Yes correct time on press and pressure. Not exactly sure if it was whole run of shirts yet (about 85% sure it was). People did not wash some of them and wearing them for a gathering tomorrow. But so far whoever washed them is experiencing this issue.
Only had them stored for about 2 weeks tops.


----------



## Slinky3 (Nov 12, 2012)

BroJames said:


> what is your heat and time setting?
> 
> Did you have any good press before?


375% temp.
with 5-10sec pre-heat.
and 10-12 second application.

With this run of plastisols as of right now I am about 80-85% after washing this happens. (the rest of shirts have not been washed yet).


----------



## GHEENEE1 (Jan 8, 2007)

Are these shirts preshrunk? Try pressing onto a preshrunk shirt. I only use preshrunk and haven't had this issue with plastisol transfers.


----------



## Slinky3 (Nov 12, 2012)

GHEENEE1 said:


> Are these shirts preshrunk? Try pressing onto a preshrunk shirt. I only use preshrunk and haven't had this issue with plastisol transfers.

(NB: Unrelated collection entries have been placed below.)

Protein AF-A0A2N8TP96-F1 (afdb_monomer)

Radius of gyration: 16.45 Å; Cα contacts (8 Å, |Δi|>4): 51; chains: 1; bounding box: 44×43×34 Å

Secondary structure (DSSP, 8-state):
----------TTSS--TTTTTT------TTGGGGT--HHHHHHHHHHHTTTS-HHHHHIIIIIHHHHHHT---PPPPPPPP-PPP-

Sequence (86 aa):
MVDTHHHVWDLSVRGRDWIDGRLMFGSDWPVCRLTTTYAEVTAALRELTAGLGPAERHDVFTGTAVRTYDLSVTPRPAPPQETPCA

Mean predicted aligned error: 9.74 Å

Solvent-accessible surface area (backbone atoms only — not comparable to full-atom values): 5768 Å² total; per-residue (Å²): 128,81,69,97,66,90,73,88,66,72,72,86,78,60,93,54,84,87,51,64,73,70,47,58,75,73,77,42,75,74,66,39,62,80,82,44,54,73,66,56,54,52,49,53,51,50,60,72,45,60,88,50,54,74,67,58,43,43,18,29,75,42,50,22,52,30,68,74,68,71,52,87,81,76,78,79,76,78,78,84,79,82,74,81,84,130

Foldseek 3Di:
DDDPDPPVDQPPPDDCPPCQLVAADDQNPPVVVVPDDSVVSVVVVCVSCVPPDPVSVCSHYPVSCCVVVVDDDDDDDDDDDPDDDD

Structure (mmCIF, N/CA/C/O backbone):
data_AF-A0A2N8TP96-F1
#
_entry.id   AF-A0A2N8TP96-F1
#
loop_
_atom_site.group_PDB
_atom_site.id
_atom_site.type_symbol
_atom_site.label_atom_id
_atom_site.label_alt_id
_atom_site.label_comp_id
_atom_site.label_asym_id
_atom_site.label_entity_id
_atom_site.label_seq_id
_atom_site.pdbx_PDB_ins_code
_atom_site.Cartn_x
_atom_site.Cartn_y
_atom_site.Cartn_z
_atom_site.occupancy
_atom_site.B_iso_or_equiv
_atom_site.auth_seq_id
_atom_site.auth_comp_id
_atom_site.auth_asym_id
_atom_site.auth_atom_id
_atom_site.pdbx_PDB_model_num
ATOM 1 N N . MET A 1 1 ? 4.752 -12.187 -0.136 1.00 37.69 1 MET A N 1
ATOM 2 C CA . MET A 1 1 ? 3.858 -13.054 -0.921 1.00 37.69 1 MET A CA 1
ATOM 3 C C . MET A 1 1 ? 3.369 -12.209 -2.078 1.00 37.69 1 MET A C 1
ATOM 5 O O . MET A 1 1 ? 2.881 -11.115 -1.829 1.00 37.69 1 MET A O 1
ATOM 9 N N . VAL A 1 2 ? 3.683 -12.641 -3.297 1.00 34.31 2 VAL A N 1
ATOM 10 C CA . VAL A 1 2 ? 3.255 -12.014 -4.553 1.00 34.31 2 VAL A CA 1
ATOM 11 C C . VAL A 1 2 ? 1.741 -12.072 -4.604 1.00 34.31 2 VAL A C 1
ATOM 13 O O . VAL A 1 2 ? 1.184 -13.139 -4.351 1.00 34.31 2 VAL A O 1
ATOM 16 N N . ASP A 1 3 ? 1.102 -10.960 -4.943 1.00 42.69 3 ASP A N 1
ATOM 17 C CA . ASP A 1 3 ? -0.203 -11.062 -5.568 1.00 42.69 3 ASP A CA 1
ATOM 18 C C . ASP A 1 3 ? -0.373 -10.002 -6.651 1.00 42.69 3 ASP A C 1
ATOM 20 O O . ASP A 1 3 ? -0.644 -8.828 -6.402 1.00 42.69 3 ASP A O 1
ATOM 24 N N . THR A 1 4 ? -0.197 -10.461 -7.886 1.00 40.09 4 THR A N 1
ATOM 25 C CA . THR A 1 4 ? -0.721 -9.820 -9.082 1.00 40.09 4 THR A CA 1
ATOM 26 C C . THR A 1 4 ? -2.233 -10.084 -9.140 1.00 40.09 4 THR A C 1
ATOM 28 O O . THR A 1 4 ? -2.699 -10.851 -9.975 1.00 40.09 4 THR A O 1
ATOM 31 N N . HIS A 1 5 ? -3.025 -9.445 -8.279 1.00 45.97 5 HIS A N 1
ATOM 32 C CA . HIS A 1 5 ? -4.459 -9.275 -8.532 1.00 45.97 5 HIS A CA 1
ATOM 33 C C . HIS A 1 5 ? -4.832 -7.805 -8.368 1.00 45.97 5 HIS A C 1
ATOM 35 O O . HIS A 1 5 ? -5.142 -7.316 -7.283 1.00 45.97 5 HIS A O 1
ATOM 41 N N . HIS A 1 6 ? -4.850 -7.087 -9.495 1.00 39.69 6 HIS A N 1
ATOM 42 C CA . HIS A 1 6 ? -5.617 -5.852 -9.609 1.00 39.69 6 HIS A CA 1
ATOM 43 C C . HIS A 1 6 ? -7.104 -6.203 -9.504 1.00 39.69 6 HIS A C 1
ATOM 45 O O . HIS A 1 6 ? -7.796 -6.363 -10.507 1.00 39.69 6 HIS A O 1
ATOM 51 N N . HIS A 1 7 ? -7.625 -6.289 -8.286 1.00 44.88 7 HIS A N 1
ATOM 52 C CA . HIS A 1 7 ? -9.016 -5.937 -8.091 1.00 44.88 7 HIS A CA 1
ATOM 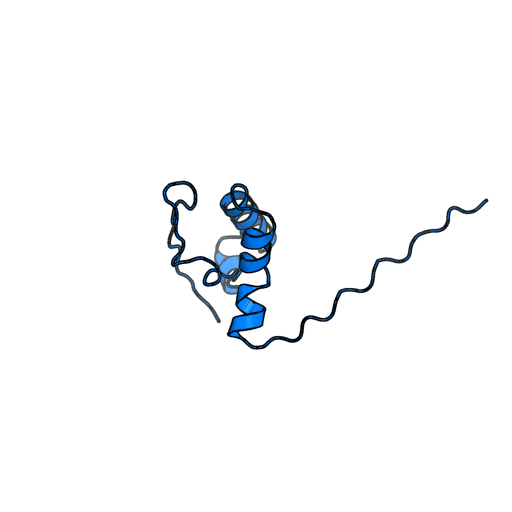53 C C . HIS A 1 7 ? -9.071 -4.418 -7.944 1.00 44.88 7 HIS A C 1
ATOM 55 O O . HIS A 1 7 ? -8.847 -3.882 -6.860 1.00 44.88 7 HIS A O 1
ATOM 61 N N . VAL A 1 8 ? -9.336 -3.721 -9.053 1.00 45.47 8 VAL A N 1
ATOM 62 C CA . VAL A 1 8 ? -9.724 -2.304 -9.034 1.00 45.47 8 VAL A CA 1
ATOM 63 C C . VAL A 1 8 ? -11.100 -2.236 -8.376 1.00 45.47 8 VAL A C 1
ATOM 65 O O . VAL A 1 8 ? -12.141 -2.214 -9.027 1.00 45.47 8 VAL A O 1
ATOM 68 N N . TRP A 1 9 ? -11.112 -2.305 -7.050 1.00 55.12 9 TRP A N 1
ATOM 69 C CA . TRP A 1 9 ? -12.269 -1.949 -6.258 1.00 55.12 9 TRP A CA 1
ATOM 70 C C . TRP A 1 9 ? -12.221 -0.443 -6.078 1.00 55.12 9 TRP A C 1
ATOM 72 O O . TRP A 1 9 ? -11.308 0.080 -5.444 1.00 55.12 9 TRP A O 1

The shirts are the American Apparel 2001
Here is the link:
American Apparel - Fine Jersey Short Sleeve T-Shirt

The other shirt I tested was a Royal Apparel
(their site is having problems so cannot link to it at the moment, but it is very similar to the American Apparel 2001)


----------



## iamchu15 (Jan 29, 2013)

Try higher heat and more time. I do that at times and alsi give a postpress. I think humidity can make the trsnfers not work properly. As for stretching, isnt platisol streachable?


----------



## Slinky3 (Nov 12, 2012)

iamchu15 said:


> Try higher heat and more time. I do that at times and alsi give a postpress. I think humidity can make the trsnfers not work properly. As for stretching, isnt platisol streachable?


I do have one more plastisol transfer left over, i will probably test it out this weekend. 
Probably with higher heat, maybe longer pre press or double pre press. Maybe on different shirt. 
I thought plastisols streteched also, and I thought the American Apparel 2001 was one of the most popular high end shirts, and many people said it did not shrink a lot compared to others.


----------



## Slinky3 (Nov 12, 2012)

UPDATE: I wore the shirt tonight, and when I came home I wanted to see if I could peel the plastisol off, b/c it looked and kind of felt like you could, but did not want to test before b/c I had to wear it tonight.

So anyways I tried to peel it, and yes it came right off, very very easily, did not even have to pick at it a ton or try very hard to peel it off. It came off pretty smoothly and easily.


----------



## dokus (Sep 2, 2013)

Did you manage to solve this problem? I'm experiencing the exact same thing with some of my transfers at the moment... Temperature & pressure should be ok, every shirt is prepressed, had it both on Bella+Canvas triblend shirts & Polly-cotton fleece sweaters, also with different batches of transfers.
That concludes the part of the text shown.